Data breaches: A pause, then life goes on?
ANN ARBOR—What can matchmaking site data tell us about how consumers respond to major credit card and other data breaches? Quite a lot, actually.
Looking at the effects of a data breach on a website for those seeking extramarital affairs, University of Michigan researchers found that users were less active in searching or messaging on the site and saw a notable increase in the probability of deleting photos.
This sounds reasonable, but do people differ in their reactions? And also, do the effects stay for long enough to affect the company?
The research on how to measure the behavioral changes that occur after a data breach was conducted by Dana Turjeman, a doctoral student in marketing at the Ross School of Business, and Fred Feinberg, a marketing and statistics professor at Ross.
Data breaches have become almost commonplace.
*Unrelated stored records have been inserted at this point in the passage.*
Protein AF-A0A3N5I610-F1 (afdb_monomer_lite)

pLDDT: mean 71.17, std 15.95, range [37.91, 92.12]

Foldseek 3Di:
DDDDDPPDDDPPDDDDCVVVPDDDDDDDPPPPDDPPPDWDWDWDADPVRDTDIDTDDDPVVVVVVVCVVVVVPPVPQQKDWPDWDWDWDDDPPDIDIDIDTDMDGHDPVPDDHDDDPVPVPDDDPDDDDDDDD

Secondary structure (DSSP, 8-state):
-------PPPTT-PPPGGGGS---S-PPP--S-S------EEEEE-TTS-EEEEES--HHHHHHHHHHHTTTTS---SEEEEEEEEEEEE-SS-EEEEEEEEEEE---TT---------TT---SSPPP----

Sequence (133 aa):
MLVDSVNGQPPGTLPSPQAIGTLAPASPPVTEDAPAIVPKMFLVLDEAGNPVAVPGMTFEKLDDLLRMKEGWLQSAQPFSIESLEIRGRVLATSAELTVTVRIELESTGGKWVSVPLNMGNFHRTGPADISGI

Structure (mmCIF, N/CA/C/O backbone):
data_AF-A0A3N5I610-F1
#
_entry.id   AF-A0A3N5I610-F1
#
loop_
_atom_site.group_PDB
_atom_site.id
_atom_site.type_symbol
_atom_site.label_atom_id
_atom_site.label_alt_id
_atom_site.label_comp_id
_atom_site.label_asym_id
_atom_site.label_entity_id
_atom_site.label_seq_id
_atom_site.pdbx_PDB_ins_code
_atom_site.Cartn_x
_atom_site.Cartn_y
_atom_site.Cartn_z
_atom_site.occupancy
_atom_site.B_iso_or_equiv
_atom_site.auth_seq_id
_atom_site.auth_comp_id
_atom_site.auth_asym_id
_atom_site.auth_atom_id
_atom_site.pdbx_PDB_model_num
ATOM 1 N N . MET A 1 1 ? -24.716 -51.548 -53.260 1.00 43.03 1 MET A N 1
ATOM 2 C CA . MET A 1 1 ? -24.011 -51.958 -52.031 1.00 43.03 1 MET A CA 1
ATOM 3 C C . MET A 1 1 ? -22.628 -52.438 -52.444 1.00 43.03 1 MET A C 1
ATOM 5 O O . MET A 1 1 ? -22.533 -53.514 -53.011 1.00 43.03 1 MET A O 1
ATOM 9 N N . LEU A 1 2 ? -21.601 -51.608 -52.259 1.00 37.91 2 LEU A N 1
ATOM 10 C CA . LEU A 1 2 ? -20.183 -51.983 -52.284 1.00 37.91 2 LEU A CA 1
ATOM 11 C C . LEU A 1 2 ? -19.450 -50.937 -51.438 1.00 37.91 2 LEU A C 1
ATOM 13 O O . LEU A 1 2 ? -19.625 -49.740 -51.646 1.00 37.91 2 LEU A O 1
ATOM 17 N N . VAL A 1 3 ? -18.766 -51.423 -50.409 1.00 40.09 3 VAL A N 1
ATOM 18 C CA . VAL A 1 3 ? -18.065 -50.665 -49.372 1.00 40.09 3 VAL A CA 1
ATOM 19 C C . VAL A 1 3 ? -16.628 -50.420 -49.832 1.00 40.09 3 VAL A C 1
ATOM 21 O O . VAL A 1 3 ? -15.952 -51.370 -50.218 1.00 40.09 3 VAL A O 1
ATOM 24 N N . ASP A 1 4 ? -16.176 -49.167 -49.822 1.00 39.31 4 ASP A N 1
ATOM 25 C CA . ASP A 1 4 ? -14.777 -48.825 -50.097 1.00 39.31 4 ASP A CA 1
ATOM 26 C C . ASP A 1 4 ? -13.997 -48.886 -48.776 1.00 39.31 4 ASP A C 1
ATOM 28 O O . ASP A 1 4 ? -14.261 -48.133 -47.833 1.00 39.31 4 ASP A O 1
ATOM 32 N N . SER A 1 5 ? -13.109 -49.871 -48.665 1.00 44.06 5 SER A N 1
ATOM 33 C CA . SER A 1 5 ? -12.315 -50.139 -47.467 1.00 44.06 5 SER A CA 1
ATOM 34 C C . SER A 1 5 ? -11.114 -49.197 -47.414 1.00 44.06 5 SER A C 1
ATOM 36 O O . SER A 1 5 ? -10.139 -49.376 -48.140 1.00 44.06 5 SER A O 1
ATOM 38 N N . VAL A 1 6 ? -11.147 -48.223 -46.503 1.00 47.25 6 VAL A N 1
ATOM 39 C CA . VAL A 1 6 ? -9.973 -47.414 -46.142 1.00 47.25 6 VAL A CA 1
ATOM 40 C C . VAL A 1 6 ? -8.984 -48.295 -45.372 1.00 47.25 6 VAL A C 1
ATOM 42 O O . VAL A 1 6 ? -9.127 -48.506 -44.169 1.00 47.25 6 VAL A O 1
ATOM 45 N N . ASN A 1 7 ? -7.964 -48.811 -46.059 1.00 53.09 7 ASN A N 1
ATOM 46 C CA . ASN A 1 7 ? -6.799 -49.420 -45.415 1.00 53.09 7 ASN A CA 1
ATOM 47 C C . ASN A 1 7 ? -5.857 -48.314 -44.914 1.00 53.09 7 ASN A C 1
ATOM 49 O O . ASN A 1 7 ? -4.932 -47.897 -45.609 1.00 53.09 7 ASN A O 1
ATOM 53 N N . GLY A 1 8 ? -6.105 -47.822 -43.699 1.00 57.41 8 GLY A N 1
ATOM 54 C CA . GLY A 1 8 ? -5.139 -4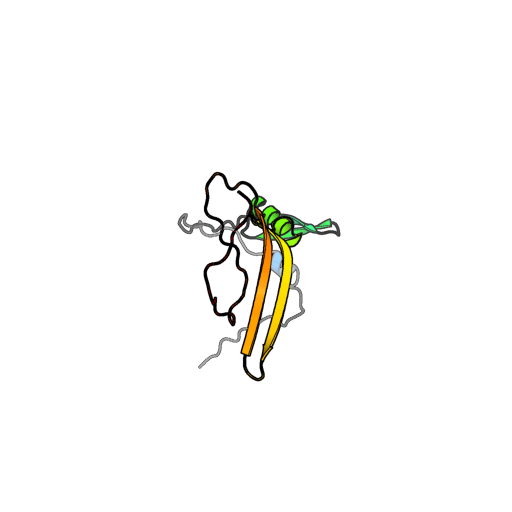7.014 -42.955 1.00 57.41 8 GLY A CA 1
ATOM 55 C C . GLY A 1 8 ? -3.980 -47.875 -42.442 1.00 57.41 8 GLY A C 1
ATOM 56 O O . GLY A 1 8 ? -4.180 -49.015 -42.021 1.00 57.41 8 GLY A O 1
ATOM 57 N N . GLN A 1 9 ? -2.763 -47.335 -42.474 1.00 65.69 9 GLN A N 1
ATOM 58 C CA . GLN A 1 9 ? -1.576 -48.004 -41.944 1.00 65.69 9 GLN A CA 1
ATOM 59 C C . GLN A 1 9 ? -1.659 -48.080 -40.403 1.00 65.69 9 GLN A C 1
ATOM 61 O O . GLN A 1 9 ? -1.955 -47.063 -39.769 1.00 65.69 9 GLN A O 1
ATOM 66 N N . PRO A 1 10 ? -1.428 -49.248 -39.773 1.00 58.88 10 PRO A N 1
ATOM 67 C CA . PRO A 1 10 ? -1.549 -49.374 -38.325 1.00 58.88 10 PRO A CA 1
ATOM 68 C C . PRO A 1 10 ? -0.455 -48.573 -37.589 1.00 58.88 10 PRO A C 1
ATOM 70 O O . PRO A 1 10 ? 0.666 -48.443 -38.102 1.00 58.88 10 PRO A O 1
ATOM 73 N N . PRO A 1 11 ? -0.743 -48.050 -36.379 1.00 51.91 11 PRO A N 1
ATOM 74 C CA . PRO A 1 11 ? 0.190 -47.204 -35.638 1.00 51.91 11 PRO A CA 1
ATOM 75 C C . PRO A 1 11 ? 1.479 -47.960 -35.295 1.00 51.91 11 PRO A C 1
ATOM 77 O O . PRO A 1 11 ? 1.427 -49.080 -34.793 1.00 51.91 11 PRO A O 1
ATOM 80 N N . GLY A 1 12 ? 2.635 -47.334 -35.541 1.00 55.53 12 GLY A N 1
ATOM 81 C CA . GLY A 1 12 ? 3.952 -47.888 -35.193 1.00 55.53 12 GLY A CA 1
ATOM 82 C C . GLY A 1 12 ? 4.755 -48.491 -36.351 1.00 55.53 12 GLY A C 1
ATOM 83 O O . GLY A 1 12 ? 5.775 -49.128 -36.105 1.00 55.53 12 GLY A O 1
ATOM 84 N N . THR A 1 13 ? 4.353 -48.279 -37.606 1.00 60.59 13 THR A N 1
ATOM 85 C CA . THR A 1 13 ? 5.148 -48.670 -38.784 1.00 60.59 13 THR A CA 1
ATOM 86 C C . THR A 1 13 ? 5.618 -47.437 -39.558 1.00 60.59 13 THR A C 1
ATOM 88 O O . THR A 1 13 ? 4.821 -46.553 -39.862 1.00 60.59 13 THR A O 1
ATOM 91 N N . LEU A 1 14 ? 6.916 -47.354 -39.865 1.00 59.34 14 LEU A N 1
ATOM 92 C CA . LEU A 1 14 ? 7.485 -46.325 -40.747 1.00 59.34 14 LEU A CA 1
ATOM 93 C C . LEU A 1 14 ? 7.255 -46.726 -42.218 1.00 59.34 14 LEU A C 1
ATOM 95 O O . LEU A 1 14 ? 7.417 -47.905 -42.541 1.00 59.34 14 LEU A O 1
ATOM 99 N N . PRO A 1 15 ? 6.885 -45.795 -43.120 1.00 56.22 15 PRO A N 1
ATOM 100 C CA . PRO A 1 15 ? 6.680 -46.115 -44.531 1.00 56.22 15 PRO A CA 1
ATOM 101 C C . PRO A 1 15 ? 7.995 -46.552 -45.196 1.00 56.22 15 PRO A C 1
ATOM 103 O O . PRO A 1 15 ? 9.055 -45.973 -44.954 1.00 56.22 15 PRO A O 1
ATOM 106 N N . SER A 1 16 ? 7.933 -47.581 -46.047 1.00 56.41 16 SER A N 1
ATOM 107 C CA . SER A 1 16 ? 9.109 -48.096 -46.758 1.00 56.41 16 SER A CA 1
ATOM 108 C C . SER A 1 16 ? 9.694 -47.033 -47.707 1.00 56.41 16 SER A C 1
ATOM 110 O O . SER A 1 16 ? 8.915 -46.403 -48.429 1.00 56.41 16 SER A O 1
ATOM 112 N N . PRO A 1 17 ? 11.032 -46.879 -47.809 1.00 54.28 17 PRO A N 1
ATOM 113 C CA . PRO A 1 17 ? 11.680 -45.818 -48.597 1.00 54.28 17 PRO A CA 1
ATOM 114 C C . PRO A 1 17 ? 11.308 -45.766 -50.088 1.00 54.28 17 PRO A C 1
ATOM 116 O O . PRO A 1 17 ? 11.514 -44.748 -50.741 1.00 54.28 17 PRO A O 1
ATOM 119 N N . GLN A 1 18 ? 10.726 -46.834 -50.638 1.00 51.62 18 GLN A N 1
ATOM 120 C CA . GLN A 1 18 ? 10.264 -46.872 -52.028 1.00 51.62 18 GLN A CA 1
ATOM 121 C C . GLN A 1 18 ? 8.990 -46.042 -52.281 1.00 51.62 18 GLN A C 1
ATOM 123 O O . GLN A 1 18 ? 8.720 -45.706 -53.427 1.00 51.62 18 GLN A O 1
ATOM 128 N N . ALA A 1 19 ? 8.259 -45.621 -51.239 1.00 49.88 19 ALA A N 1
ATOM 129 C CA . ALA A 1 19 ? 7.137 -44.683 -51.374 1.00 49.88 19 ALA A CA 1
ATOM 130 C C . ALA A 1 19 ? 7.582 -43.219 -51.589 1.00 49.88 19 ALA A C 1
ATOM 132 O O . ALA A 1 19 ? 6.771 -42.384 -51.975 1.00 49.88 19 ALA A O 1
ATOM 133 N N . ILE A 1 20 ? 8.863 -42.901 -51.361 1.00 50.78 20 ILE A N 1
ATOM 134 C CA . ILE A 1 20 ? 9.425 -41.543 -51.503 1.00 50.78 20 ILE A CA 1
ATOM 135 C C . ILE A 1 20 ? 10.083 -41.346 -52.890 1.00 50.78 20 ILE A C 1
ATOM 137 O O . ILE A 1 20 ? 10.466 -40.240 -53.256 1.00 50.78 20 ILE A O 1
ATOM 141 N N . GLY A 1 21 ? 10.199 -42.403 -53.703 1.00 45.88 21 GLY A N 1
ATOM 142 C CA . GLY A 1 21 ? 11.092 -42.411 -54.865 1.00 45.88 21 GLY A CA 1
ATOM 143 C C . GLY A 1 21 ? 10.479 -42.217 -56.254 1.00 45.88 21 GLY A C 1
ATOM 144 O O . GLY A 1 21 ? 11.248 -42.134 -57.206 1.00 45.88 21 GLY A O 1
ATOM 145 N N . THR A 1 22 ? 9.155 -42.204 -56.449 1.00 46.62 22 THR A N 1
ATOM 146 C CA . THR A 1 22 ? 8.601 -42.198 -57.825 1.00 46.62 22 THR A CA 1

Breaches at Target, eBay, Equifax and Uber are well known, but many others occur each year. In 2018, some 1.37 billion records were compromised. These breaches cost more than individual financial losses—they pose individual risk, privacy violations and a loss of trust.
“While firms typically publicize how they are responding to a data breach, little is known about whether individual consumers change how they interact with the company or continue with business as usual,” Turjeman said.
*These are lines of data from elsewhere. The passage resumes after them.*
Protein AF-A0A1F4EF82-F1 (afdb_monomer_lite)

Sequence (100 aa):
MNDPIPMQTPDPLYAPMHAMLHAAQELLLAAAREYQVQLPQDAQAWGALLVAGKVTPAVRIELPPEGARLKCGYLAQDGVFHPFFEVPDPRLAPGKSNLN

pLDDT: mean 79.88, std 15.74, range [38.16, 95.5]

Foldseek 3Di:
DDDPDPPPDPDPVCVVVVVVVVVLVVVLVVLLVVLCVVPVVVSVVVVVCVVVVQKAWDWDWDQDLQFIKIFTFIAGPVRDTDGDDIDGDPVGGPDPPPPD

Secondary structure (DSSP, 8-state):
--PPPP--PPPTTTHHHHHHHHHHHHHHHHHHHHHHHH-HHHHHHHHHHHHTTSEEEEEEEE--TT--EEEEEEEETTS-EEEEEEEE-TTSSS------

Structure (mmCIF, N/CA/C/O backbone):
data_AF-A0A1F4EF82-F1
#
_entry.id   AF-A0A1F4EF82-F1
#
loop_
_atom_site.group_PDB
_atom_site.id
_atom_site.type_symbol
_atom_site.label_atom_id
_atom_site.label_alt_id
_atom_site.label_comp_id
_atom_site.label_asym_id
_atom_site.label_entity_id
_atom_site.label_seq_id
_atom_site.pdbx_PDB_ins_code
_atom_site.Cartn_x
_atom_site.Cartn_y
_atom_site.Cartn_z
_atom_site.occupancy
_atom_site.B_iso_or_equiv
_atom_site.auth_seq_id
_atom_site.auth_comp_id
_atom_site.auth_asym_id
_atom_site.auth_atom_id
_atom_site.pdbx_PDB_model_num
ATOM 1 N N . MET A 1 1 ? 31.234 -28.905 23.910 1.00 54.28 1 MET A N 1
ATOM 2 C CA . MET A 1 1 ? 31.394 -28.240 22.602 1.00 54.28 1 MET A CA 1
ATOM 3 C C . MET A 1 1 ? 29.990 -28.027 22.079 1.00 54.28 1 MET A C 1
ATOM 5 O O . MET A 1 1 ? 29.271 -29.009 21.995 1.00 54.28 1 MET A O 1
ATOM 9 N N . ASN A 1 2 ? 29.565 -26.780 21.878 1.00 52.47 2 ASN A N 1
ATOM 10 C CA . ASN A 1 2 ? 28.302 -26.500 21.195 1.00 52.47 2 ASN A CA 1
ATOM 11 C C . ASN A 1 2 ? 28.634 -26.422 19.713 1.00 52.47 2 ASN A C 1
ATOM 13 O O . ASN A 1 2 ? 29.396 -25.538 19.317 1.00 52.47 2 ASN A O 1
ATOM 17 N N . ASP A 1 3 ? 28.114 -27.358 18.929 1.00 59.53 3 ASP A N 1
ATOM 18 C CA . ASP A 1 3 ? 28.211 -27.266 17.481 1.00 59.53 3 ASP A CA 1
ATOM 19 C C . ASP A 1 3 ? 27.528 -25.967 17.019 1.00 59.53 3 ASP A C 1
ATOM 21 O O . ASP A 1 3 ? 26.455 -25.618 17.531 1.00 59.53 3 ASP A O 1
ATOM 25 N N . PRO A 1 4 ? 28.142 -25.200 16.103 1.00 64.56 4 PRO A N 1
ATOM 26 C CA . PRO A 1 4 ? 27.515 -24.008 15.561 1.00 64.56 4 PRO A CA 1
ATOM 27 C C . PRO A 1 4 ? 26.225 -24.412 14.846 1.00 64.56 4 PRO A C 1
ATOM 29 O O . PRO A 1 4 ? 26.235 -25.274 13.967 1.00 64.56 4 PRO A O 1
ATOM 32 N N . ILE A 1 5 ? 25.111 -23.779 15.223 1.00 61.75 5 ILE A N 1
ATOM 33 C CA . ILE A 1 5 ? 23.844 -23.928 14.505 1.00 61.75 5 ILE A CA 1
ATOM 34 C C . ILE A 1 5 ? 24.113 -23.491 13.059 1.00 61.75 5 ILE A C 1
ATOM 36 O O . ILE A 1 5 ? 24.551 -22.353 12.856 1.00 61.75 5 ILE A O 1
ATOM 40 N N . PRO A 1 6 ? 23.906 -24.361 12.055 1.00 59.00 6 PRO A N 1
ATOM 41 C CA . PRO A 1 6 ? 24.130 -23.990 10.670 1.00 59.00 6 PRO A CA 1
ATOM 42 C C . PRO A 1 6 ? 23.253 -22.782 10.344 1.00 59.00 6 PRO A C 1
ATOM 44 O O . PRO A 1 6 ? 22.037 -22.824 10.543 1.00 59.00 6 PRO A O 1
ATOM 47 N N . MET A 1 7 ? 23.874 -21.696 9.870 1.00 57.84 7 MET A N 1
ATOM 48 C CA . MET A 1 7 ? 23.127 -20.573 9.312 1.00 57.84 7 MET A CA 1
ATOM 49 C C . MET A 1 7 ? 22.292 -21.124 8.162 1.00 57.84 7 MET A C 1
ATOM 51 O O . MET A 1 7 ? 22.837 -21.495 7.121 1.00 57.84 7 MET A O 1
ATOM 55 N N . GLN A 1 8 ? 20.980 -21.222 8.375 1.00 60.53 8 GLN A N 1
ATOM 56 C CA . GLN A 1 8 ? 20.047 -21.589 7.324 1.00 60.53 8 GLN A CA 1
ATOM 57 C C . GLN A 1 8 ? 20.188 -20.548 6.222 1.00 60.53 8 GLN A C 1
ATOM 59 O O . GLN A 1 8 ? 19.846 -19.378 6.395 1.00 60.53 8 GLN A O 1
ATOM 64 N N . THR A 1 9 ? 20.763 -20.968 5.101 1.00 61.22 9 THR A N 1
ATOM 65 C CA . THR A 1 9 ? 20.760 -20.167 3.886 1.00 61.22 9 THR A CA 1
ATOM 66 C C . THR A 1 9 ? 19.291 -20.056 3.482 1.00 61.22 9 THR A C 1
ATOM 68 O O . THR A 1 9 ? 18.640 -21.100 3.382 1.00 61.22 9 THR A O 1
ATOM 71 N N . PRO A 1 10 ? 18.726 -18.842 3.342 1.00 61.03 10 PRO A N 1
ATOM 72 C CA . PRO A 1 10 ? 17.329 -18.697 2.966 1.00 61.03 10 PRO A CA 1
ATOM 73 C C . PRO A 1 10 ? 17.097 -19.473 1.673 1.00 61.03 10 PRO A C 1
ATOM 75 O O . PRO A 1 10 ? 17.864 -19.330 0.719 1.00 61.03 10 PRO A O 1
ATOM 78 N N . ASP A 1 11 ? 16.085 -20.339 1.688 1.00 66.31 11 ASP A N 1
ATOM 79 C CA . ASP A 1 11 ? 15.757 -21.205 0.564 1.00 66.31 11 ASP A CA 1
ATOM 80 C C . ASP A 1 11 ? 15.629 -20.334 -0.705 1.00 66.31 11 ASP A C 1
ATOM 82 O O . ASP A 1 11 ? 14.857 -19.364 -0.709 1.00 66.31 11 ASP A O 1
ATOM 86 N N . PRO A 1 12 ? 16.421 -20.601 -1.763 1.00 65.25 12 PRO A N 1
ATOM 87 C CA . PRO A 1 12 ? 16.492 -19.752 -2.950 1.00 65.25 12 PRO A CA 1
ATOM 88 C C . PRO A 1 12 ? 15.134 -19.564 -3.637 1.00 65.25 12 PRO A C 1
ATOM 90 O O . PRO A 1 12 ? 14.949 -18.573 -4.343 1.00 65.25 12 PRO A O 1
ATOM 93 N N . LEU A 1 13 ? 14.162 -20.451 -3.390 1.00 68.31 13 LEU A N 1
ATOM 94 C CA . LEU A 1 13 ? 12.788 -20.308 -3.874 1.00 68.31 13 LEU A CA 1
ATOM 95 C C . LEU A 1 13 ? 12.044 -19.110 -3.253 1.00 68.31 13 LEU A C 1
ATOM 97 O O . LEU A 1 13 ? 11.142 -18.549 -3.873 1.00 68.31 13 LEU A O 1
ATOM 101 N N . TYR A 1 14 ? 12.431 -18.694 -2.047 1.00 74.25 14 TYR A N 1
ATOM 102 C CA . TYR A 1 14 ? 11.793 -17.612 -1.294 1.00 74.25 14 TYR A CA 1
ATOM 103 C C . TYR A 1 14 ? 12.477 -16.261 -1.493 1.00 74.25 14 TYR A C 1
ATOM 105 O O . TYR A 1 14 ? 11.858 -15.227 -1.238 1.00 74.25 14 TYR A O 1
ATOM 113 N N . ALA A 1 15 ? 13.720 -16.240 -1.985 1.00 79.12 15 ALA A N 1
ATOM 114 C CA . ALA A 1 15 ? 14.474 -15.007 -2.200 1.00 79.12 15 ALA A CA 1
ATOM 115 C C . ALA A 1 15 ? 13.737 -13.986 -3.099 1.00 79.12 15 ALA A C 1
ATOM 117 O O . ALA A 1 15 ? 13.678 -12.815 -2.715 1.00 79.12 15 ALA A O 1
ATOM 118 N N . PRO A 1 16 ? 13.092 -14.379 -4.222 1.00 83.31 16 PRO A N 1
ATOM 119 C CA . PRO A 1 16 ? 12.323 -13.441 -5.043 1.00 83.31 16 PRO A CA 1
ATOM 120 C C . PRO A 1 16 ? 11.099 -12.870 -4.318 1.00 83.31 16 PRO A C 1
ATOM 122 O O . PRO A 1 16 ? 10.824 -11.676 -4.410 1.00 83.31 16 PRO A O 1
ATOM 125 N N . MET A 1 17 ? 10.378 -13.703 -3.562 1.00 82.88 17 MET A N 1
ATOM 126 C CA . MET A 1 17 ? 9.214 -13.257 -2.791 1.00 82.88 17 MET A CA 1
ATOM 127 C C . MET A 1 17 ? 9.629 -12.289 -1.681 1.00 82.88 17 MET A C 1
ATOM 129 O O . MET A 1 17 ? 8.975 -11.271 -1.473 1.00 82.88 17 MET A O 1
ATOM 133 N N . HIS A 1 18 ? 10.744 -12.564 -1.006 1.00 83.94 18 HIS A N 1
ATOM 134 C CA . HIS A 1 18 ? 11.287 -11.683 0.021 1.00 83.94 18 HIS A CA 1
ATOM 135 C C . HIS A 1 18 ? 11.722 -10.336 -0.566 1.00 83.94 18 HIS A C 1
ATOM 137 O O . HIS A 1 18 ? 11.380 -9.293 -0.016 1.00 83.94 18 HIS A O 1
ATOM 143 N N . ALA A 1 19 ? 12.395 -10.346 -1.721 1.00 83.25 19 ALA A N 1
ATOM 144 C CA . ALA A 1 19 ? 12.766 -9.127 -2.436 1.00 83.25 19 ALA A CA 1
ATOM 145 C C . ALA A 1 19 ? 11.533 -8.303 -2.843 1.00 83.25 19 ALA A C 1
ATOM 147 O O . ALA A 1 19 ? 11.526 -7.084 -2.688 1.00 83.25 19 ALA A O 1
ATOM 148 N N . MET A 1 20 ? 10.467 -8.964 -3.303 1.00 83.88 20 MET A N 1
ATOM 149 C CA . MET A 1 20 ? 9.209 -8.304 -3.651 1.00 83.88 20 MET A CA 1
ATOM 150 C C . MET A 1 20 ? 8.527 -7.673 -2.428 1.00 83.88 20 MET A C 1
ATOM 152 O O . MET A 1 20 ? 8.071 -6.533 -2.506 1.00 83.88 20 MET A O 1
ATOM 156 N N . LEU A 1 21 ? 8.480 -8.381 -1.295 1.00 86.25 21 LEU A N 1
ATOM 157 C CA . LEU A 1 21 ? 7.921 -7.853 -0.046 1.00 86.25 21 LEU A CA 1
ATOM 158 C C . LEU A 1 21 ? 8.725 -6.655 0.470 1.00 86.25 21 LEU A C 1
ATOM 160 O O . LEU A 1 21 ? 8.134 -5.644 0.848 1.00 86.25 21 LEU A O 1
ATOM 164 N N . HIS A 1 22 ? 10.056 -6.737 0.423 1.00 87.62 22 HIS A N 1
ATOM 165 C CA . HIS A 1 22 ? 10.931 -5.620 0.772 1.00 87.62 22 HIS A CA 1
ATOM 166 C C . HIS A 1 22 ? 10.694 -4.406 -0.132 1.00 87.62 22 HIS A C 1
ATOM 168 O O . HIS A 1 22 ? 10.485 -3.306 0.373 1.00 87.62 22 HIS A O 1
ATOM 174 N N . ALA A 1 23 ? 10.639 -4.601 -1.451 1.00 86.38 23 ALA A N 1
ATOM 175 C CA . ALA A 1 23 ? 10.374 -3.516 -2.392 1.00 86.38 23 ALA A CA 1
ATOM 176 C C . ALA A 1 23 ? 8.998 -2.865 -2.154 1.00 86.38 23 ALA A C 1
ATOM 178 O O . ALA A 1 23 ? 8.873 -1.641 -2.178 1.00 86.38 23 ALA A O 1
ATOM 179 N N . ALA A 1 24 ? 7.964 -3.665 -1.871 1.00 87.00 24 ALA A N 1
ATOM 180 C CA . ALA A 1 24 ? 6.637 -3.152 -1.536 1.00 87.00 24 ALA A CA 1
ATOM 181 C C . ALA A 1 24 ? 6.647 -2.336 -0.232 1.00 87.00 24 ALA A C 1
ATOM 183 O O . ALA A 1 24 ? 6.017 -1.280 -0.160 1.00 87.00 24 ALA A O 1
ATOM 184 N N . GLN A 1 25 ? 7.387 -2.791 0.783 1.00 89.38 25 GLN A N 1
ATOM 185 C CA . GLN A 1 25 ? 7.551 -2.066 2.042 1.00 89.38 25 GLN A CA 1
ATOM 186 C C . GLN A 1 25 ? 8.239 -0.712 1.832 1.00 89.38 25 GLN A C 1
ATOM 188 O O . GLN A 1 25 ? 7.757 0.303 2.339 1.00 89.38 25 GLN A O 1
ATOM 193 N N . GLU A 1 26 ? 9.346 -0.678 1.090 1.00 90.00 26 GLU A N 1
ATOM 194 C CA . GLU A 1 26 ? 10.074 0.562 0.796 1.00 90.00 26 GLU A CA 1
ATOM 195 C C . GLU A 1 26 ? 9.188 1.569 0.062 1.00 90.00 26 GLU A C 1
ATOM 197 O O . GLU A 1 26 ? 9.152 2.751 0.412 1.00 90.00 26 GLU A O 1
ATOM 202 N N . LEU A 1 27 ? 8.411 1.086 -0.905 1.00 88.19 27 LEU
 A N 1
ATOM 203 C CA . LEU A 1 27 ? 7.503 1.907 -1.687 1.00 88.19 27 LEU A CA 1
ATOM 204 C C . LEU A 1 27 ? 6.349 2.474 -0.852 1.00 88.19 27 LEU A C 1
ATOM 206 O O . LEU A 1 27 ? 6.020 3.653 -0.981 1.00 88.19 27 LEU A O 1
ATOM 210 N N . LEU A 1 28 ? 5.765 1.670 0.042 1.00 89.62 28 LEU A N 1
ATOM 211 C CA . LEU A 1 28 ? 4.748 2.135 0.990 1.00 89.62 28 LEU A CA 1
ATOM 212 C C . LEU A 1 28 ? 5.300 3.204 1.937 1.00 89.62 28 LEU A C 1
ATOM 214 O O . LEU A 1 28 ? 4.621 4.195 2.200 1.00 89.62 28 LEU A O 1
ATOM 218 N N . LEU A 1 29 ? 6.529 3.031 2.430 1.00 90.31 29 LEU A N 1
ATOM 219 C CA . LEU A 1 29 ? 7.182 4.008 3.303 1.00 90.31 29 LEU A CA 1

The matchmaking site breach was announced by the hackers indicating they had downloaded detailed personal information of all users of the website, including credit card information, preference for affair types and other potentially identifying or socially embarrassing elements.
Turjeman and Feinberg studied the activity of de-identified profiles of 43,000 paying male users of the matchmaking site from the United States before and after the breach.
Even though data of all users were hacked, which is a challenge in causal inference, the researchers used an advanced AI causal inference method to measure a reduction in messages and searches and a short-time increase in deletion of photos.
The researchers then investigated what can predict whether users will change their behaviors differently than others. They looked at marital status (67% of users were attached, 33% single) and whether the user’s public profile included a photo (85% had public photos and 15% required reciprocity in sharing their photos).
“Many married men may have had their data go public, including photos, and had more to lose than others, which explains why the site saw a surge in photo deleting in the first week after the breach,” Feinberg said.
Feinberg and Turjeman found that married people were more extreme in their reactions, but were surprised to see that users who didn’t have a public photo had smaller effects. This might be because they did not realize that being private on the website means the data was not hacked, they said.
Despite the evidence of reduction of messages—which is the financial source of income of the company—the level of post-breach average activity reduction was surprisingly modest, given the nature of the website and the media storm that followed.
“While some users are initially upset and reduce their activity, in relatively short order we see a hint of life returning to normal,” Turjeman said.
The researchers said that much more needs to be done to protect customers and firms from data breaches, and that the ability to measure the change in users’ behavior is just a small step toward better and more secure online communities.